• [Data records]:
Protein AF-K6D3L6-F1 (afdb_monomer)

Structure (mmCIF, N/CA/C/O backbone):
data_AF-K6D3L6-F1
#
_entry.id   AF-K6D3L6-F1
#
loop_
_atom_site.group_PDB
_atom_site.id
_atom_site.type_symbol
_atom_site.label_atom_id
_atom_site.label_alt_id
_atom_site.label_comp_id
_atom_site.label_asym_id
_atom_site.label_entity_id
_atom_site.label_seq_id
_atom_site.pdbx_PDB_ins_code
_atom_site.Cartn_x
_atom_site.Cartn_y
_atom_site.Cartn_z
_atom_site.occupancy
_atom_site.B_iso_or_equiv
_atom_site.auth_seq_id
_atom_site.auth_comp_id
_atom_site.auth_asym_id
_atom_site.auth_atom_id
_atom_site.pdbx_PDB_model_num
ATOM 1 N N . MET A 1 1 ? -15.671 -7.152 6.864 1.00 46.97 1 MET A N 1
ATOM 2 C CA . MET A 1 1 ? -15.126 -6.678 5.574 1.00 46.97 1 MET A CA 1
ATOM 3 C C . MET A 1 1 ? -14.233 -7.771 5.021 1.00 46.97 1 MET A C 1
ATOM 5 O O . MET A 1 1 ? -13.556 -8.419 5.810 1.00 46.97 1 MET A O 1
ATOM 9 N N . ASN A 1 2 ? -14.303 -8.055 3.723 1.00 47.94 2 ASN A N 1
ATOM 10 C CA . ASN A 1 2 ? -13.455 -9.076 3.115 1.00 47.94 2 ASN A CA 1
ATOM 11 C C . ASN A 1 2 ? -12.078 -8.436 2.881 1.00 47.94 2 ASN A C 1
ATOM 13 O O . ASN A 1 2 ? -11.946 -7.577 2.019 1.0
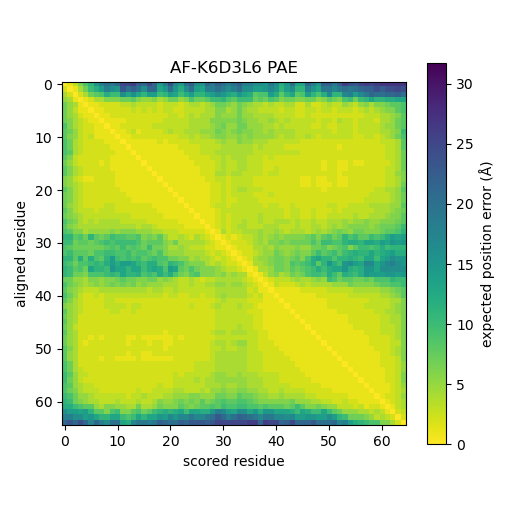0 47.94 2 ASN A O 1
ATOM 17 N N . HIS A 1 3 ? -11.088 -8.772 3.709 1.00 66.44 3 HIS A N 1
ATOM 18 C CA . HIS A 1 3 ? -9.756 -8.145 3.725 1.00 66.44 3 HIS A CA 1
ATOM 19 C C . HIS A 1 3 ? -8.833 -8.710 2.629 1.00 66.44 3 HIS A C 1
ATOM 21 O O . HIS A 1 3 ? -7.616 -8.769 2.799 1.00 66.44 3 HIS A O 1
ATOM 27 N N . GLN A 1 4 ? -9.408 -9.195 1.527 1.00 79.81 4 GLN A N 1
ATOM 28 C CA . GLN A 1 4 ? -8.635 -9.752 0.427 1.00 79.81 4 GLN A CA 1
ATOM 29 C C . GLN A 1 4 ? -7.887 -8.628 -0.282 1.00 79.81 4 GLN A C 1
ATOM 31 O O . GLN A 1 4 ? -8.485 -7
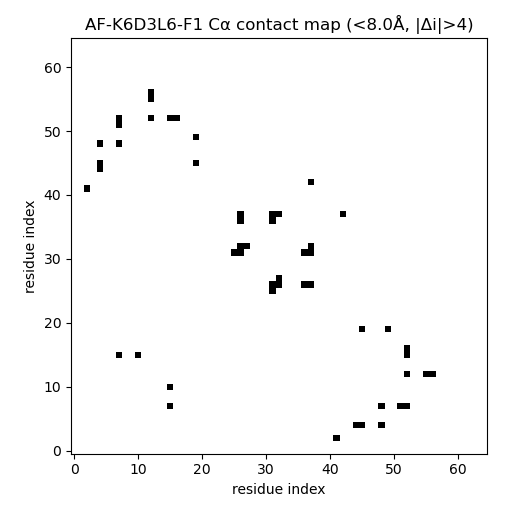.710 -0.843 1.00 79.81 4 GLN A O 1
ATOM 36 N N . LEU A 1 5 ? -6.562 -8.716 -0.222 1.00 89.62 5 LEU A N 1
ATOM 37 C CA . LEU A 1 5 ? -5.676 -7.854 -0.982 1.00 89.62 5 LEU A CA 1
ATOM 38 C C . LEU A 1 5 ? -5.779 -8.246 -2.464 1.00 89.62 5 LEU A C 1
ATOM 40 O O . LEU A 1 5 ? -5.755 -9.442 -2.765 1.00 89.62 5 LEU A O 1
ATOM 44 N N . PRO A 1 6 ? -5.902 -7.279 -3.386 1.00 92.94 6 PRO A N 1
ATOM 45 C CA . PRO A 1 6 ? -5.923 -7.570 -4.810 1.00 92.94 6 PRO A CA 1
ATOM 46 C C . PRO A 1 6 ? -4.574 -8.139 -5.251 1.00 92.94 6 PRO A C 1
ATOM 48 O O . PRO A 1 6 ? -3.528 -7.793 -4.692 1.00 92.94 6 PRO A O 1
ATOM 51 N N . ASN A 1 7 ? -4.594 -8.981 -6.281 1.00 91.62 7 ASN A N 1
ATOM 52 C CA . ASN A 1 7 ? -3.369 -9.434 -6.919 1.00 91.62 7 ASN A CA 1
ATOM 53 C C . ASN
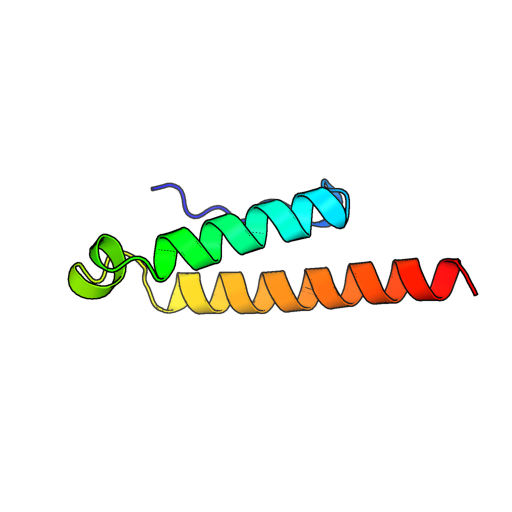 A 1 7 ? -2.702 -8
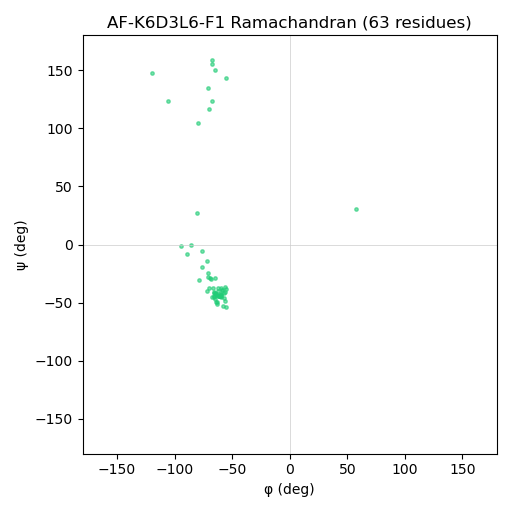.252 -7.635 1.00 91.62 7 ASN A C 1
ATOM 55 O O . ASN A 1 7 ? -3.305 -7.592 -8.480 1.00 91.62 7 ASN A O 1
ATOM 59 N N . ILE A 1 8 ? -1.450 -7.973 -7.288 1.00 92.00 8 ILE A N 1
ATOM 60 C CA . ILE A 1 8 ? -0.732 -6.807 -7.796 1.00 92.00 8 ILE A CA 1
ATOM 61 C C . ILE A 1 8 ? -0.347 -6.924 -9.275 1.00 92.00 8 ILE A C 1
ATOM 63 O O . ILE A 1 8 ? -0.177 -5.915 -9.968 1.00 92.00 8 ILE A O 1
ATOM 67 N N . ASP A 1 9 ? -0.228 -8.152 -9.777 1.00 90.50 9 ASP A N 1
ATOM 68 C CA . ASP A 1 9 ? 0.105 -8.414 -11.175 1.00 90.50 9 ASP A CA 1
ATOM 69 C C . ASP A 1 9 ? -1.086 -8.186 -12.109 1.00 90.50 9 ASP A C 1
ATOM 71 O O . ASP A 1 9 ? -0.894 -7.909 -13.290 1.00 90.50 9 ASP A O 1
ATOM 75 N N . GLU A 1 10 ? -2.302 -8.182 -11.562 1.00 94.12 10 GLU A N 1
ATOM 76 C CA . GLU A 1 10 ? -3.549 -7.894 -12.281 1.00 94.12 10 GLU A CA 1
ATOM 77 C C . GLU A 1 10 ? -3.863 -6.390 -12.361 1.00 94.12 10 GLU A C 1
ATOM 79 O O . GLU A 1 10 ? -4.871 -5.997 -12.943 1.00 94.12 10 GLU A O 1
ATOM 84 N N . MET A 1 11 ? -3.009 -5.535 -11.789 1.00 94.69 11 MET A N 1
ATOM 85 C CA . MET A 1 11 ? -3.180 -4.081 -11.767 1.00 94.69 11 MET A CA 1
ATOM 86 C C . MET A 1 11 ? -2.019 -3.375 -12.469 1.00 94.69 11 MET A C 1
ATOM 88 O O . MET A 1 11 ? -0.859 -3.793 -12.370 1.00 94.69 11 MET A O 1
ATOM 92 N N . THR A 1 12 ? -2.297 -2.240 -13.111 1.00 95.31 12 THR A N 1
ATOM 93 C CA . THR A 1 12 ? -1.233 -1.294 -13.476 1.00 95.31 12 THR A CA 1
ATOM 94 C C . THR A 1 12 ? -0.632 -0.665 -12.217 1.00 95.31 12 THR A C 1
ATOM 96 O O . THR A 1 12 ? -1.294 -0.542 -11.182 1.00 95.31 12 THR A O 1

• [WHAT IS BEING ASKED]:
With the images left out, output all the entries above exactly.

• [ANSWER TO THE PROBLEM]:
Protein AF-K6D3L6-F1 (afdb_monomer)

Structure (mmCIF, N/CA/C/O backbone):
data_AF-K6D3L6-F1
#
_entry.id   AF-K6D3L6-F1
#
loop_
_atom_site.group_PDB
_atom_site.id
_atom_site.type_symbol
_atom_site.label_atom_id
_atom_site.label_alt_id
_atom_site.label_comp_id
_atom_site.label_asym_id
_atom_site.label_entity_id
_atom_site.label_seq_id
_atom_site.pdbx_PDB_ins_code
_atom_site.Cartn_x
_atom_site.Cartn_y
_atom_site.Cartn_z
_atom_site.occupancy
_atom_site.B_iso_or_equiv
_atom_site.auth_seq_id
_atom_site.auth_comp_id
_atom_site.auth_asym_id
_atom_site.auth_atom_id
_atom_site.pdbx_PDB_model_num
ATOM 1 N N . MET A 1 1 ? -15.671 -7.152 6.864 1.00 46.97 1 MET A N 1
ATOM 2 C CA . MET A 1 1 ? -15.126 -6.678 5.574 1.00 46.97 1 MET A CA 1
ATOM 3 C C . MET A 1 1 ? -14.233 -7.771 5.021 1.00 46.97 1 MET A C 1
ATOM 5 O O . MET A 1 1 ? -13.556 -8.419 5.810 1.00 46.97 1 MET A O 1
ATOM 9 N N . ASN A 1 2 ? -14.303 -8.055 3.723 1.00 47.94 2 ASN A N 1
ATOM 10 C CA . ASN A 1 2 ? -13.455 -9.076 3.115 1.00 47.94 2 ASN A CA 1
ATOM 11 C C . ASN A 1 2 ? -12.078 -8.436 2.881 1.00 47.94 2 ASN A C 1
ATOM 13 O O . ASN A 1 2 ? -11.946 -7.577 2.019 1.0
0 47.94 2 ASN A O 1
ATOM 17 N N . HIS A 1 3 ? -11.088 -8.772 3.709 1.00 66.44 3 HIS A N 1
ATOM 18 C CA . HIS A 1 3 ? -9.756 -8.145 3.725 1.00 66.44 3 HIS A CA 1
ATOM 19 C C . HIS A 1 3 ? -8.833 -8.710 2.629 1.00 66.44 3 HIS A C 1
ATOM 21 O O . HIS A 1 3 ? -7.616 -8.769 2.799 1.00 66.44 3 HIS A O 1
ATOM 27 N N . GLN A 1 4 ? -9.408 -9.195 1.527 1.00 79.81 4 GLN A N 1
ATOM 28 C CA . GLN A 1 4 ? -8.635 -9.752 0.427 1.00 79.81 4 GLN A CA 1
ATOM 29 C C . GLN A 1 4 ? -7.887 -8.628 -0.282 1.00 79.81 4 GLN A C 1
ATOM 31 O O . GLN A 1 4 ? -8.485 -7
.710 -0.843 1.00 79.81 4 GLN A O 1
ATOM 36 N N . LEU A 1 5 ? -6.562 -8.716 -0.222 1.00 89.62 5 LEU A N 1
ATOM 37 C CA . LEU A 1 5 ? -5.676 -7.854 -0.982 1.00 89.62 5 LEU A CA 1
ATOM 38 C C . LEU A 1 5 ? -5.779 -8.246 -2.464 1.00 89.62 5 LEU A C 1
ATOM 40 O O . LEU A 1 5 ? -5.755 -9.442 -2.765 1.00 89.62 5 LEU A O 1
ATOM 44 N N . PRO A 1 6 ? -5.902 -7.279 -3.386 1.00 92.94 6 PRO A N 1
ATOM 45 C CA . PRO A 1 6 ? -5.923 -7.570 -4.810 1.00 92.94 6 PRO A CA 1
ATOM 46 C C . PRO A 1 6 ? -4.574 -8.139 -5.251 1.00 92.94 6 PRO A C 1
ATOM 48 O O . PRO A 1 6 ? -3.528 -7.793 -4.692 1.00 92.94 6 PRO A O 1
ATOM 51 N N . ASN A 1 7 ? -4.594 -8.981 -6.281 1.00 91.62 7 ASN A N 1
ATOM 52 C CA . ASN A 1 7 ? -3.369 -9.434 -6.919 1.00 91.62 7 ASN A CA 1
ATOM 53 C C . ASN
 A 1 7 ? -2.702 -8
.252 -7.635 1.00 91.62 7 ASN A C 1
ATOM 55 O O . ASN A 1 7 ? -3.305 -7.592 -8.480 1.00 91.62 7 ASN A O 1
ATOM 59 N N . ILE A 1 8 ? -1.450 -7.973 -7.288 1.00 92.00 8 ILE A N 1
ATOM 60 C CA . ILE A 1 8 ? -0.732 -6.807 -7.796 1.00 92.00 8 ILE A CA 1
ATOM 61 C C . ILE A 1 8 ? -0.347 -6.924 -9.275 1.00 92.00 8 ILE A C 1
ATOM 63 O O . ILE A 1 8 ? -0.177 -5.915 -9.968 1.00 92.00 8 ILE A O 1
ATOM 67 N N . ASP A 1 9 ? -0.228 -8.152 -9.777 1.00 90.50 9 ASP A N 1
ATOM 68 C CA . ASP A 1 9 ? 0.105 -8.414 -11.175 1.00 90.50 9 ASP A CA 1
ATOM 69 C C . ASP A 1 9 ? -1.086 -8.186 -12.109 1.00 90.50 9 ASP A C 1
ATOM 71 O O . ASP A 1 9 ? -0.894 -7.909 -13.290 1.00 90.50 9 ASP A O 1
ATOM 75 N N . GLU A 1 10 ? -2.302 -8.182 -11.562 1.00 94.12 10 GLU A N 1
ATOM 76 C CA . GLU A 1 10 ? -3.549 -7.894 -12.281 1.00 94.12 10 GLU A CA 1
ATOM 77 C C . GLU A 1 10 ? -3.863 -6.390 -12.361 1.00 94.12 10 GLU A C 1
ATOM 79 O O . GLU A 1 10 ? -4.871 -5.997 -12.943 1.00 94.12 10 GLU A O 1
ATOM 84 N N . MET A 1 11 ? -3.009 -5.535 -11.789 1.00 94.69 11 MET A N 1
ATOM 85 C CA . MET A 1 11 ? -3.180 -4.081 -11.767 1.00 94.69 11 MET A CA 1
ATOM 86 C C . MET A 1 11 ? -2.019 -3.375 -12.469 1.00 94.69 11 MET A C 1
ATOM 88 O O . MET A 1 11 ? -0.859 -3.793 -12.370 1.00 94.69 11 MET A O 1
ATOM 92 N N . THR A 1 12 ? -2.297 -2.240 -13.111 1.00 95.31 12 THR A N 1
ATOM 93 C CA . THR A 1 12 ? -1.233 -1.294 -13.476 1.00 95.31 12 THR A CA 1
ATOM 94 C C . THR A 1 12 ? -0.632 -0.665 -12.217 1.00 95.31 12 THR A C 1
ATOM 96 O O . THR A 1 12 ? -1.294 -0.542 -11.182 1.00 95.31 12 THR A O 1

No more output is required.